-- Data for review follows --

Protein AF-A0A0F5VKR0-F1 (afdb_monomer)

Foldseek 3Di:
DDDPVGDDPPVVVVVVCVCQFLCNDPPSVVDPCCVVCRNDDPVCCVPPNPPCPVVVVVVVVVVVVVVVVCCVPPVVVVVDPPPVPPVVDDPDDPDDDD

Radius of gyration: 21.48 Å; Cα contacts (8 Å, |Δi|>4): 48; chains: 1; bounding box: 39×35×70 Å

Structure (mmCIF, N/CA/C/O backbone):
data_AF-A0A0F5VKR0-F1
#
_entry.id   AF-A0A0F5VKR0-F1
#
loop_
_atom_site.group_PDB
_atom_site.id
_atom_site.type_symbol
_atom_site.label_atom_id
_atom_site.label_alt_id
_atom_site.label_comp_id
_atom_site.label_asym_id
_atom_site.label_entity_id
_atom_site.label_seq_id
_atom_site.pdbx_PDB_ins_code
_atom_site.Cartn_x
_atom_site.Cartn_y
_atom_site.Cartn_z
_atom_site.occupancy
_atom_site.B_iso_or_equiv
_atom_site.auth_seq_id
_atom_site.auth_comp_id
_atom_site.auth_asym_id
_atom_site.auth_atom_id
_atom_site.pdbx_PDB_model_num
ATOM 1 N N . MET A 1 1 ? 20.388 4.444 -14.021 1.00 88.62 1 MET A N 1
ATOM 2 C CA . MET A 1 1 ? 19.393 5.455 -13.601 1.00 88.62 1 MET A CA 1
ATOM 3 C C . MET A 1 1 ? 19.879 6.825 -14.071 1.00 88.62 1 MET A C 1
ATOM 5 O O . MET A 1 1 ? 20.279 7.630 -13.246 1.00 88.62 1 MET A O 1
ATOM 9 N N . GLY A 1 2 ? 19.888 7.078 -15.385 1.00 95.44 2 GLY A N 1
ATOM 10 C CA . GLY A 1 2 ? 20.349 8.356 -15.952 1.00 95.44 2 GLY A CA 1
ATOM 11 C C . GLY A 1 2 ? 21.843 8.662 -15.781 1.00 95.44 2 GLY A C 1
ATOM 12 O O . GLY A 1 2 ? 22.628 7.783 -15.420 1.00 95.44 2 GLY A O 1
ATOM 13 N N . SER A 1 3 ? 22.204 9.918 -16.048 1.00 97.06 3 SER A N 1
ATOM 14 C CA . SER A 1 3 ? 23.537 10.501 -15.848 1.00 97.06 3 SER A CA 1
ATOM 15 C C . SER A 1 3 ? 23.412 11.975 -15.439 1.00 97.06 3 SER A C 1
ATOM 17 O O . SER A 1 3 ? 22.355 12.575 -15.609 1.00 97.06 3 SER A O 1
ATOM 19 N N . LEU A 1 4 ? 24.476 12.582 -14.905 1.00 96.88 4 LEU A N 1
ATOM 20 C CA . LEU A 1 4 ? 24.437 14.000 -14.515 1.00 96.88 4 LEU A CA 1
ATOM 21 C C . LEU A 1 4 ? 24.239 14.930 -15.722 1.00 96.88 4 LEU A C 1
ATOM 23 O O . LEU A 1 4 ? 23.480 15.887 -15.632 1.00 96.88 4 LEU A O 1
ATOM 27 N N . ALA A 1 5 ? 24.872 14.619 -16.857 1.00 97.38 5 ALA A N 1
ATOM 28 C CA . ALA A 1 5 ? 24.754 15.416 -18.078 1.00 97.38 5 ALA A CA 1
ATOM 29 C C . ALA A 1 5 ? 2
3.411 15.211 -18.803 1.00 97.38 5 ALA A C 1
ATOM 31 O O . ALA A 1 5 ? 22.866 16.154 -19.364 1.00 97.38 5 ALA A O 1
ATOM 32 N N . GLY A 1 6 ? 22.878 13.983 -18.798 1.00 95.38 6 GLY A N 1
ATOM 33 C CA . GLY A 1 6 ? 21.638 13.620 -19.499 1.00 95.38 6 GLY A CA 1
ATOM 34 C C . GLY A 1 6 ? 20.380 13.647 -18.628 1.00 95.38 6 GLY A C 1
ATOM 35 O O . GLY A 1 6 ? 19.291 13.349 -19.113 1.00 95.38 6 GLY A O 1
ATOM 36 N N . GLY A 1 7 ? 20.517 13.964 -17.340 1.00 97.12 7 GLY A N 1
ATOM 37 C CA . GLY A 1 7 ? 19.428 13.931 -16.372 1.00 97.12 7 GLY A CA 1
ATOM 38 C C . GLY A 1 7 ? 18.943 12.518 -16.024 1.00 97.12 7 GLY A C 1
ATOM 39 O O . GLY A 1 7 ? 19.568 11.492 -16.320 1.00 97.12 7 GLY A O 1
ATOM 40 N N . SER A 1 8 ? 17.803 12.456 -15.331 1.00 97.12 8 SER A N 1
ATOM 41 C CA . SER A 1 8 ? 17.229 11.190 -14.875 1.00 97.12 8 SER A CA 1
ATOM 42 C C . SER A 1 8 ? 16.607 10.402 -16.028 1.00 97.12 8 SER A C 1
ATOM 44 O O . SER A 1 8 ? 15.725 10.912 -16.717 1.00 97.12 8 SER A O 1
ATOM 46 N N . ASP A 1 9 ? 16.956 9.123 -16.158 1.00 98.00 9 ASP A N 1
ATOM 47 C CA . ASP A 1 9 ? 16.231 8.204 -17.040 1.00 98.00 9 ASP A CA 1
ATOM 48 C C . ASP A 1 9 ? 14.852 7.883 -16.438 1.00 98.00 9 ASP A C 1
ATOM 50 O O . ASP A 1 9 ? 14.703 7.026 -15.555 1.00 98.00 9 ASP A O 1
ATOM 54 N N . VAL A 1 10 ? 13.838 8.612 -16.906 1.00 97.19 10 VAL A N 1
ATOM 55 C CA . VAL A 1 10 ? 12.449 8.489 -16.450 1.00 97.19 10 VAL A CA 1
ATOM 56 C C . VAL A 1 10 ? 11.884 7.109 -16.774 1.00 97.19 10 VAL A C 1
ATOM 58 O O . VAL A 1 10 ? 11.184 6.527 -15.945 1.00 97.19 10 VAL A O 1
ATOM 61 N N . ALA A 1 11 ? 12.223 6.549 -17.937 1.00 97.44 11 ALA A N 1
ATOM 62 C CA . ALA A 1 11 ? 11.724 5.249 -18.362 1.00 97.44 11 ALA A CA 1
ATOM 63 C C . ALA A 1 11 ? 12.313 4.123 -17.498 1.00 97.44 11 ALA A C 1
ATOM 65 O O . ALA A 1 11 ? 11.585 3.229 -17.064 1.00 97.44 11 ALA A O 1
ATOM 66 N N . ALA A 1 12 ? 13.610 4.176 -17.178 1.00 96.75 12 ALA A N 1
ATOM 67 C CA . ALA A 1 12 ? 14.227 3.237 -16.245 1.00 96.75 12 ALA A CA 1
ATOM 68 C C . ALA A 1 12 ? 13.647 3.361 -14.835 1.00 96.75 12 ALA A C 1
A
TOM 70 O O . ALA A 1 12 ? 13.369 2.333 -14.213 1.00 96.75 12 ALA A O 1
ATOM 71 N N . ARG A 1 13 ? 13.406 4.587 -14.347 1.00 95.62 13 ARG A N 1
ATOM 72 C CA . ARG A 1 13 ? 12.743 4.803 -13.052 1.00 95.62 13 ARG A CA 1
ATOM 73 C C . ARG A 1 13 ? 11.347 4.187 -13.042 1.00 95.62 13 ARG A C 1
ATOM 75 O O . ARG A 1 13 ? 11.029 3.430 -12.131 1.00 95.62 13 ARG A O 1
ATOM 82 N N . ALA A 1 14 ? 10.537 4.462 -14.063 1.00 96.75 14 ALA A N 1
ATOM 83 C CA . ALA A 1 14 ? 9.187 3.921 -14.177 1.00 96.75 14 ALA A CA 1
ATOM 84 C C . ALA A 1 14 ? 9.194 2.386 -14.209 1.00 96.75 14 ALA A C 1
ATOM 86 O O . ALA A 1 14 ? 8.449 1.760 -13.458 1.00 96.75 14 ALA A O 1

-- Data for review concluded --
-- Data for review follows --

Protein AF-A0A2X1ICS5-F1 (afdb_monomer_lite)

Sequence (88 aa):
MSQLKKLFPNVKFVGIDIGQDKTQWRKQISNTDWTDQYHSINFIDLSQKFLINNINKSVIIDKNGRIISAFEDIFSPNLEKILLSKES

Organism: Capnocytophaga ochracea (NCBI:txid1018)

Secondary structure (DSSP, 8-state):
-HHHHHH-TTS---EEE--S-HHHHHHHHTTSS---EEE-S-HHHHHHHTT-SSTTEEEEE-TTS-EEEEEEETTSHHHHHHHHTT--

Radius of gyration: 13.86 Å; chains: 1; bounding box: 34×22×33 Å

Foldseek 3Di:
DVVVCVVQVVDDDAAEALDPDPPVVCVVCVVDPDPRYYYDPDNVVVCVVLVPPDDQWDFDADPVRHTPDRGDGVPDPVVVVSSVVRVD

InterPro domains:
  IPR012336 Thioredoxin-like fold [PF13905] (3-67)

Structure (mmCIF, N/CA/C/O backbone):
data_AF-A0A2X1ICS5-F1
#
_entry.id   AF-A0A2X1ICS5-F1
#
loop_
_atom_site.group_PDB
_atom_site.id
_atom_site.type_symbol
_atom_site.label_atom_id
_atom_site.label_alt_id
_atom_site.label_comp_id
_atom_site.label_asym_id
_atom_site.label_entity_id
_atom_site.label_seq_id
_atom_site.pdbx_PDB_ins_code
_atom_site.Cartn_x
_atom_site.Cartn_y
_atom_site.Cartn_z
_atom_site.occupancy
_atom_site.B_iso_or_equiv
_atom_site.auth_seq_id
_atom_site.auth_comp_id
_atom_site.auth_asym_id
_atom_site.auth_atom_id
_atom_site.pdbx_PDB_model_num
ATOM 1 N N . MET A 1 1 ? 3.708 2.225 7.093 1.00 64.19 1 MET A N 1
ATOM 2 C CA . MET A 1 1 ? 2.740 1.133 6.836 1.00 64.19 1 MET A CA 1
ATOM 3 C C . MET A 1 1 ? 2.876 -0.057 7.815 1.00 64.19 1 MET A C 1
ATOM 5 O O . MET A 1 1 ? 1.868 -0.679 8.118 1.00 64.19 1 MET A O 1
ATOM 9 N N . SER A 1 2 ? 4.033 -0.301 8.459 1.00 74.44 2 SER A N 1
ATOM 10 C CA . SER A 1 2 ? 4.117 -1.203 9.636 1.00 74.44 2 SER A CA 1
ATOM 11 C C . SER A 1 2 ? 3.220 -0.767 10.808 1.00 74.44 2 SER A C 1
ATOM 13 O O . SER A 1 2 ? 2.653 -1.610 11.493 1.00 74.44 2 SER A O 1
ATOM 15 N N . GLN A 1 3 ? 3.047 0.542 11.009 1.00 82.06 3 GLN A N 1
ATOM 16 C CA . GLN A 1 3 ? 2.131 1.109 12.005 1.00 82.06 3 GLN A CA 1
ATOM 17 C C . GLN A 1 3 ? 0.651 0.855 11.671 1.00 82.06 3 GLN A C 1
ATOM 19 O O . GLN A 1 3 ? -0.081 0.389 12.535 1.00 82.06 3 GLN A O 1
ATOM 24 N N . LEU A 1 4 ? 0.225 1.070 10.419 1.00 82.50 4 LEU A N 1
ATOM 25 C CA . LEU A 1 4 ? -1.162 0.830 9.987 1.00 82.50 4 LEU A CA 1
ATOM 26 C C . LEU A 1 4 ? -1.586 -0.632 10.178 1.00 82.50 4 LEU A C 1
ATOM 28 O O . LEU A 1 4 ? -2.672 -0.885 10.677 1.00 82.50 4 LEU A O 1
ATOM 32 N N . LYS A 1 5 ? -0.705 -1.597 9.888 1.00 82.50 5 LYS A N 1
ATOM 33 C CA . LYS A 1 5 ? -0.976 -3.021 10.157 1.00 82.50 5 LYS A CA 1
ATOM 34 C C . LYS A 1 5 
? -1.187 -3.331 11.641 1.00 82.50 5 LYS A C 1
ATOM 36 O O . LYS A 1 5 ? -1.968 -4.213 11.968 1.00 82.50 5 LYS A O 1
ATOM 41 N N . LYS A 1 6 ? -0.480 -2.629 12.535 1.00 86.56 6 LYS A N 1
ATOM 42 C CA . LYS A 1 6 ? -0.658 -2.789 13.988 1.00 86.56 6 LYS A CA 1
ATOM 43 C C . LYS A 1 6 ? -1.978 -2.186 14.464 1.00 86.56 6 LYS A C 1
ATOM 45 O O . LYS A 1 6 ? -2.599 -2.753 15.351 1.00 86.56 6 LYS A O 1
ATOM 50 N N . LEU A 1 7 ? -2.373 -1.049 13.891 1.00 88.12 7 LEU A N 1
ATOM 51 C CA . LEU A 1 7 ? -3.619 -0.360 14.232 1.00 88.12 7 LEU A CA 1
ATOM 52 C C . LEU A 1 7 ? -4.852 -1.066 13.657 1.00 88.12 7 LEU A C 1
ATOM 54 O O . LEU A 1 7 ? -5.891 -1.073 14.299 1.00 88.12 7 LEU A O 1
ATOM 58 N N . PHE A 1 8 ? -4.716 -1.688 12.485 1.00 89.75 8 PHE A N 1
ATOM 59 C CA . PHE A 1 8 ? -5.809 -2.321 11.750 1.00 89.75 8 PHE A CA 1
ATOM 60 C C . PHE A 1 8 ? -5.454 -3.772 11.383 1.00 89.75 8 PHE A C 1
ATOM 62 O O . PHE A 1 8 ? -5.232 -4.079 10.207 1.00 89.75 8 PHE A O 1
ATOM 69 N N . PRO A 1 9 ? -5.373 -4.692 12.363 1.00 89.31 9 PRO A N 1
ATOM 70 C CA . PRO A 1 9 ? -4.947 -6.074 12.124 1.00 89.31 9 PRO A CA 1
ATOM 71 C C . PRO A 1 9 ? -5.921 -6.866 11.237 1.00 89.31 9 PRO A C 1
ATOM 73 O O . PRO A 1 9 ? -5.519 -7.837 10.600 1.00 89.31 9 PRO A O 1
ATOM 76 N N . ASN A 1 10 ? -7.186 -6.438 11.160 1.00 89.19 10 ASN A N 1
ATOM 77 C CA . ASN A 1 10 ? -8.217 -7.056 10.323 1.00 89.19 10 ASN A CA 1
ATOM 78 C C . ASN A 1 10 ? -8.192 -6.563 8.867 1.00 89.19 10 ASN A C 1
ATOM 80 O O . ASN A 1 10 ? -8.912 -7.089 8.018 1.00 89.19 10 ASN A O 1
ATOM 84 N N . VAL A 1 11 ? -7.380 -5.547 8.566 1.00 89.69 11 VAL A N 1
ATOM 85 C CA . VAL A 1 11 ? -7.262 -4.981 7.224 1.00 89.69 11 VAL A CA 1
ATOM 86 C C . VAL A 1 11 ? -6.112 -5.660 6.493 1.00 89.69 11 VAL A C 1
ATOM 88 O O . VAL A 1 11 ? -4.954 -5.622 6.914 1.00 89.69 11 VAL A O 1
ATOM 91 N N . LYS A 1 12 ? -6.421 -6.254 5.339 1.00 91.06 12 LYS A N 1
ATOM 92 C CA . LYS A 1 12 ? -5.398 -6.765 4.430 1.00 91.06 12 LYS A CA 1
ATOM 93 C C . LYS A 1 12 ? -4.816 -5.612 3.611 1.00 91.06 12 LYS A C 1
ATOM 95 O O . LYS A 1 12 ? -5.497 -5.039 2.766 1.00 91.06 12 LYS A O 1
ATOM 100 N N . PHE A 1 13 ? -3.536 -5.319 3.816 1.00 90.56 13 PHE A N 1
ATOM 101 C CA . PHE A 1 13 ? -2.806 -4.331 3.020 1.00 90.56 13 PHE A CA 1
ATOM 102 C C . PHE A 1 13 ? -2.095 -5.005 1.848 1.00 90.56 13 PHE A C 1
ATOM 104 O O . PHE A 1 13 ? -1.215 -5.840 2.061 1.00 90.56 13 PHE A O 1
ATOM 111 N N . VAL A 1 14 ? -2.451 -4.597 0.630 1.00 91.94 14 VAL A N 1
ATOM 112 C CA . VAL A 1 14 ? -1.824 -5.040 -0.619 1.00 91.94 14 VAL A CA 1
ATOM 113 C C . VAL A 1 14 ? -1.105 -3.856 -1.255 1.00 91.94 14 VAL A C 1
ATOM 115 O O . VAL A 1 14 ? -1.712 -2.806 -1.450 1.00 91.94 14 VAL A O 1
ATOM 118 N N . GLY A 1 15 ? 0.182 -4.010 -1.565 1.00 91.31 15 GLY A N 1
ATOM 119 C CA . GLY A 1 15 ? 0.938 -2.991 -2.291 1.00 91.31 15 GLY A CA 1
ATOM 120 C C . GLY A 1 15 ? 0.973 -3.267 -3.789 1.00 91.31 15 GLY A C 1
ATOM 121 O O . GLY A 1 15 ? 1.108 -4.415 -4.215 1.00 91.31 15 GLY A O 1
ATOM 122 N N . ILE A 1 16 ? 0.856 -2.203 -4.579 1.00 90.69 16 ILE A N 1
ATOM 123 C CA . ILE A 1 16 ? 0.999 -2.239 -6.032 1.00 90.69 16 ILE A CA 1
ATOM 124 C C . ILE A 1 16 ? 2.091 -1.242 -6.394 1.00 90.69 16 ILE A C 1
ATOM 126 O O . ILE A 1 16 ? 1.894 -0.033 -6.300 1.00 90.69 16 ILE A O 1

-- Data for review concluded --

### Exercise
Checking the data above line by line, please work out how many lines include "gyration", and reply with the number only.

### Written response
2